> [EXERCISE GOAL]:
Send back the data below exactly. Drop every picture.

> [INPUT MATERIAL]:
=====

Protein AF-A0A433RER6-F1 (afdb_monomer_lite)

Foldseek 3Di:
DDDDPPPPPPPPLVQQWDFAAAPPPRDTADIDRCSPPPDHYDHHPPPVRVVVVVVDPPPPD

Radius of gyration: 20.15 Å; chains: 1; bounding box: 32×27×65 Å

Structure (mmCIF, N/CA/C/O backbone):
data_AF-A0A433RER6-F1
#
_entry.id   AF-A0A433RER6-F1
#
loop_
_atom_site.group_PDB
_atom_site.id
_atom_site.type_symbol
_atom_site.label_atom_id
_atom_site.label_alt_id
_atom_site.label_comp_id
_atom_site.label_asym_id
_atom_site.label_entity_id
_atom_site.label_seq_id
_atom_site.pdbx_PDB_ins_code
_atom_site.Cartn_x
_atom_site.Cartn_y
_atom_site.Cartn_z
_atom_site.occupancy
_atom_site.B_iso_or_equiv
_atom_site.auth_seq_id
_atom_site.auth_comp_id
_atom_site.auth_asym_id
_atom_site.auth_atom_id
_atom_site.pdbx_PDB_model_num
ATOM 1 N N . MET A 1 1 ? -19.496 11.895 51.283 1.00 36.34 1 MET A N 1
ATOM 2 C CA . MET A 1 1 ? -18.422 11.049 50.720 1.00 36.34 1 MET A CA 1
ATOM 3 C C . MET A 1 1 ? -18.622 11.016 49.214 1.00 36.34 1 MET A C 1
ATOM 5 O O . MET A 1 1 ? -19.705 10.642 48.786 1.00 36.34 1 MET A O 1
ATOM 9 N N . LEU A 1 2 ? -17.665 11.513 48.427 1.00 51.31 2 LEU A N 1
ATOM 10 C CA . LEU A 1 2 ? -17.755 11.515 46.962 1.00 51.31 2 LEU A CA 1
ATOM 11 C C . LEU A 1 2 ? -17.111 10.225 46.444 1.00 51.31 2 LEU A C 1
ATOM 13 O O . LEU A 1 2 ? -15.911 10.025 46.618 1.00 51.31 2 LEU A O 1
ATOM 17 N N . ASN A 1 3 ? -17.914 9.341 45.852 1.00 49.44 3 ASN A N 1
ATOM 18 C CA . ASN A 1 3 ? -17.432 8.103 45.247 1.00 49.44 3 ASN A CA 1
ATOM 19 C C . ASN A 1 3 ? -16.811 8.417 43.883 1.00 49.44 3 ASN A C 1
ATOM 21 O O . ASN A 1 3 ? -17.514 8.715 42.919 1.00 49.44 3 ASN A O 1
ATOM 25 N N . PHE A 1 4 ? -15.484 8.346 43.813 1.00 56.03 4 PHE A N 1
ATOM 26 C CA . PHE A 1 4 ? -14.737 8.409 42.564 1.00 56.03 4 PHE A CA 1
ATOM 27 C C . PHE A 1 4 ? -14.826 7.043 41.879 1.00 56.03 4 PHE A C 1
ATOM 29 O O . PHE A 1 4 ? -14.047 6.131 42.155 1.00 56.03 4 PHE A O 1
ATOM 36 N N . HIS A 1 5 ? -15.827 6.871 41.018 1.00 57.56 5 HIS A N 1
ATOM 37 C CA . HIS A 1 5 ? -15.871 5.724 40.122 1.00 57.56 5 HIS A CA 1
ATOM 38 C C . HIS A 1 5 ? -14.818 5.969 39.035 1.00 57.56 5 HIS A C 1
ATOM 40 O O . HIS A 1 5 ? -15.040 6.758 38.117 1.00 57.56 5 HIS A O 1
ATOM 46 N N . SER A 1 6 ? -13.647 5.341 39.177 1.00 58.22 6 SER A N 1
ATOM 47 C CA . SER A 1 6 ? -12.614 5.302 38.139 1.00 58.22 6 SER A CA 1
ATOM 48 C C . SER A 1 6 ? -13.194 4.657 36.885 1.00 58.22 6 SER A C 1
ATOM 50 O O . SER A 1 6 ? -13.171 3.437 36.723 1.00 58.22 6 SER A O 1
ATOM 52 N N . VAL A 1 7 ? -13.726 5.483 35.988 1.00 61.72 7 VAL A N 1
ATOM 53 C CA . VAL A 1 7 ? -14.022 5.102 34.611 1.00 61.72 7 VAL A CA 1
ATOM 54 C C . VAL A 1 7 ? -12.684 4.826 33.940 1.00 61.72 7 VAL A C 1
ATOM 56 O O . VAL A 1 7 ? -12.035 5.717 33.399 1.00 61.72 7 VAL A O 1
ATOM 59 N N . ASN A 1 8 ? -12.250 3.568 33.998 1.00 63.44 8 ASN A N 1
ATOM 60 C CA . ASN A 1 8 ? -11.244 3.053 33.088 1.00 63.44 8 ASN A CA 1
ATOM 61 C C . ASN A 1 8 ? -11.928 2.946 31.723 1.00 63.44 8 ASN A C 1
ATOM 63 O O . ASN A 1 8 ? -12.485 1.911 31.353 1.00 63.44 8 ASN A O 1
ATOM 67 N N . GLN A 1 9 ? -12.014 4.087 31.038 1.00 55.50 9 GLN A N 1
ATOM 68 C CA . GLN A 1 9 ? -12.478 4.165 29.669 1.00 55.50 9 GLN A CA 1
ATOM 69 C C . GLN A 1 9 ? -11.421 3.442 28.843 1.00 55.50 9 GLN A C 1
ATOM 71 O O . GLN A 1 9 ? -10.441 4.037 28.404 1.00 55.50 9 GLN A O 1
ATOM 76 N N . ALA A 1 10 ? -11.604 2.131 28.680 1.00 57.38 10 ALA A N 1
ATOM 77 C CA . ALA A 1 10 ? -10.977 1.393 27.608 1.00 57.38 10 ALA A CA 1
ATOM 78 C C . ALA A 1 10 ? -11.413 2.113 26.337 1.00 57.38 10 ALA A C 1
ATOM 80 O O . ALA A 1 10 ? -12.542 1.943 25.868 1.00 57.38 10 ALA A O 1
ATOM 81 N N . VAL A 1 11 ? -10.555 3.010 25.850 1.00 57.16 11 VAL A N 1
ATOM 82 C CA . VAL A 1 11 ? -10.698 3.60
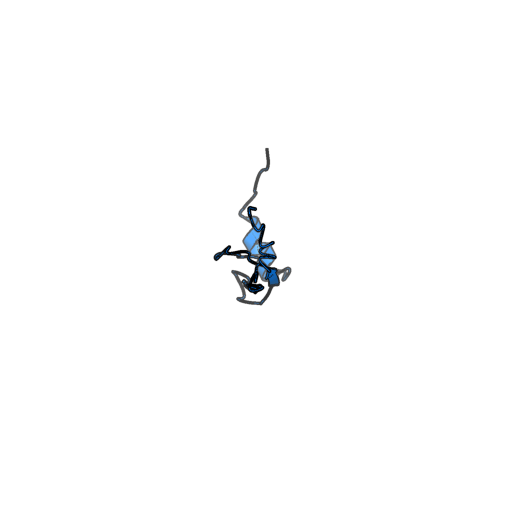7 24.538 1.00 57.16 11 VAL A CA 1
ATOM 83 C C . VAL A 1 11 ? -10.692 2.402 23.619 1.00 57.16 11 VAL A C 1
ATOM 85 O O . VAL A 1 11 ? -9.651 1.803 23.354 1.00 57.16 11 VAL A O 1
ATOM 88 N N . SER A 1 12 ? -11.883 1.968 23.210 1.00 54.97 12 SER A N 1
ATOM 89 C CA . SER A 1 12 ? -12.047 1.078 22.080 1.00 54.97 12 SER A CA 1
ATOM 90 C C . SER A 1 12 ? -11.658 1.928 20.882 1.00 54.97 12 SER A C 1
ATOM 92 O O . SER A 1 12 ? -12.502 2.439 20.147 1.00 54.97 12 SER A O 1
ATOM 94 N N . SER A 1 13 ? -10.352 2.156 20.742 1.00 59.84 13 SER A N 1
ATOM 95 C CA . SER A 1 13 ? -9.726 2.549 19.503 1.00 59.84 13 SER A CA 1
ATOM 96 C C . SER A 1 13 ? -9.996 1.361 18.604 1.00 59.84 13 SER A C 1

=====

> [ANSWER TO THIS EXERCISE]:
Protein AF-A0A433RER6-F1 (afdb_monomer_lite)

Foldseek 3Di:
DDDDPPPPPPPPLVQQWDFAAAPPPRDTADIDRCSPPPDHYDHHPPPVRVVVVVVDPPPPD

Radius of gyration: 20.15 Å; chains: 1; bounding box: 32×27×65 Å

Structure (mmCIF, N/CA/C/O backbone):
data_AF-A0A433RER6-F1
#
_entry.id   AF-A0A433RER6-F1
#
loop_
_atom_site.group_PDB
_atom_site.id
_atom_site.type_symbol
_atom_site.label_atom_id
_atom_site.label_alt_id
_atom_site.label_comp_id
_atom_site.label_asym_id
_atom_site.label_entity_id
_atom_site.label_seq_id
_atom_site.pdbx_PDB_ins_code
_atom_site.Cartn_x
_atom_site.Cartn_y
_atom_site.Cartn_z
_atom_site.occupancy
_atom_site.B_iso_or_equiv
_atom_site.auth_seq_id
_atom_site.auth_comp_id
_atom_site.auth_asym_id
_atom_site.auth_atom_id
_atom_site.pdbx_PDB_model_num
ATOM 1 N N . MET A 1 1 ? -19.496 11.895 51.283 1.00 36.34 1 MET A N 1
ATOM 2 C CA . MET A 1 1 ? -18.422 11.049 50.720 1.00 36.34 1 MET A CA 1
ATOM 3 C C . MET A 1 1 ? -18.622 11.016 49.214 1.00 36.34 1 MET A C 1
ATOM 5 O O . MET A 1 1 ? -19.705 10.642 48.786 1.00 36.34 1 MET A O 1
ATOM 9 N N . LEU A 1 2 ? -17.665 11.513 48.427 1.00 51.31 2 LEU A N 1
ATOM 10 C CA . LEU A 1 2 ? -17.755 11.515 46.962 1.00 51.31 2 LEU A CA 1
ATOM 11 C C . LEU A 1 2 ? -17.111 10.225 46.444 1.00 51.31 2 LEU A C 1
ATOM 13 O O . LEU A 1 2 ? -15.911 10.025 46.618 1.00 51.31 2 LEU A O 1
ATOM 17 N N . ASN A 1 3 ? -17.914 9.341 45.852 1.00 49.44 3 ASN A N 1
ATOM 18 C CA . ASN A 1 3 ? -17.432 8.103 45.247 1.00 49.44 3 ASN A CA 1
ATOM 19 C C . ASN A 1 3 ? -16.811 8.417 43.883 1.00 49.44 3 ASN A C 1
ATOM 21 O O . ASN A 1 3 ? -17.514 8.715 42.919 1.00 49.44 3 ASN A O 1
ATOM 25 N N . PHE A 1 4 ? -15.484 8.346 43.813 1.00 56.03 4 PHE A N 1
ATOM 26 C CA . PHE A 1 4 ? -14.737 8.409 42.564 1.00 56.03 4 PHE A CA 1
ATOM 27 C C . PHE A 1 4 ? -14.826 7.043 41.879 1.00 56.03 4 PHE A C 1
ATOM 29 O O . PHE A 1 4 ? -14.047 6.131 42.155 1.00 56.03 4 PHE A O 1
ATOM 36 N N . HIS A 1 5 ? -15.827 6.871 41.018 1.00 57.56 5 HIS A N 1
ATOM 37 C CA . HIS A 1 5 ? -15.871 5.724 40.122 1.00 57.56 5 HIS A CA 1
ATOM 38 C C . HIS A 1 5 ? -14.818 5.969 39.035 1.00 57.56 5 HIS A C 1
ATOM 40 O O . HIS A 1 5 ? -15.040 6.758 38.117 1.00 57.56 5 HIS A O 1
ATOM 46 N N . SER A 1 6 ? -13.647 5.341 39.177 1.00 58.22 6 SER A N 1
ATOM 47 C CA . SER A 1 6 ? -12.614 5.302 38.139 1.00 58.22 6 SER A CA 1
ATOM 48 C C . SER A 1 6 ? -13.194 4.657 36.885 1.00 58.22 6 SER A C 1
ATOM 50 O O . SER A 1 6 ? -13.171 3.437 36.723 1.00 58.22 6 SER A O 1
ATOM 52 N N . VAL A 1 7 ? -13.726 5.483 35.988 1.00 61.72 7 VAL A N 1
ATOM 53 C CA . VAL A 1 7 ? -14.022 5.102 34.611 1.00 61.72 7 VAL A CA 1
ATOM 54 C C . VAL A 1 7 ? -12.684 4.826 33.940 1.00 61.72 7 VAL A C 1
ATOM 56 O O . VAL A 1 7 ? -12.035 5.717 33.399 1.00 61.72 7 VAL A O 1
ATOM 59 N N . ASN A 1 8 ? -12.250 3.568 33.998 1.00 63.44 8 ASN A N 1
ATOM 60 C CA . ASN A 1 8 ? -11.244 3.053 33.088 1.00 63.44 8 ASN A CA 1
ATOM 61 C C . ASN A 1 8 ? -11.928 2.946 31.723 1.00 63.44 8 ASN A C 1
ATOM 63 O O . ASN A 1 8 ? -12.485 1.911 31.353 1.00 63.44 8 ASN A O 1
ATOM 67 N N . GLN A 1 9 ? -12.014 4.087 31.038 1.00 55.50 9 GLN A N 1
ATOM 68 C CA . GLN A 1 9 ? -12.478 4.165 29.669 1.00 55.50 9 GLN A CA 1
ATOM 69 C C . GLN A 1 9 ? -11.421 3.442 28.843 1.00 55.50 9 GLN A C 1
ATOM 71 O O . GLN A 1 9 ? -10.441 4.037 28.404 1.00 55.50 9 GLN A O 1
ATOM 76 N N . ALA A 1 10 ? -11.604 2.131 28.680 1.00 57.38 10 ALA A N 1
ATOM 77 C CA . ALA A 1 10 ? -10.977 1.393 27.608 1.00 57.38 10 ALA A CA 1
ATOM 78 C C . ALA A 1 10 ? -11.413 2.113 26.337 1.00 57.38 10 ALA A C 1
ATOM 80 O O . ALA A 1 10 ? -12.542 1.943 25.868 1.00 57.38 10 ALA A O 1
ATOM 81 N N . VAL A 1 11 ? -10.555 3.010 25.850 1.00 57.16 11 VAL A N 1
ATOM 82 C CA . VAL A 1 11 ? -10.698 3.60
7 24.538 1.00 57.16 11 VAL A CA 1
ATOM 83 C C . VAL A 1 11 ? -10.692 2.402 23.619 1.00 57.16 11 VAL A C 1
ATOM 85 O O . VAL A 1 11 ? -9.651 1.803 23.354 1.00 57.16 11 VAL A O 1
ATOM 88 N N . SER A 1 12 ? -11.883 1.968 23.210 1.00 54.97 12 SER A N 1
ATOM 89 C CA . SER A 1 12 ? -12.047 1.078 22.080 1.00 54.97 12 SER A CA 1
ATOM 90 C C . SER A 1 12 ? -11.658 1.928 20.882 1.00 54.97 12 SER A C 1
ATOM 92 O O . SER A 1 12 ? -12.502 2.439 20.147 1.00 54.97 12 SER A O 1
ATOM 94 N N . SER A 1 13 ? -10.352 2.156 20.742 1.00 59.84 13 SER A N 1
ATOM 95 C CA . SER A 1 13 ? -9.726 2.549 19.503 1.00 59.84 13 SER A CA 1
ATOM 96 C C . SER A 1 13 ? -9.996 1.361 18.604 1.00 59.84 13 SER A C 1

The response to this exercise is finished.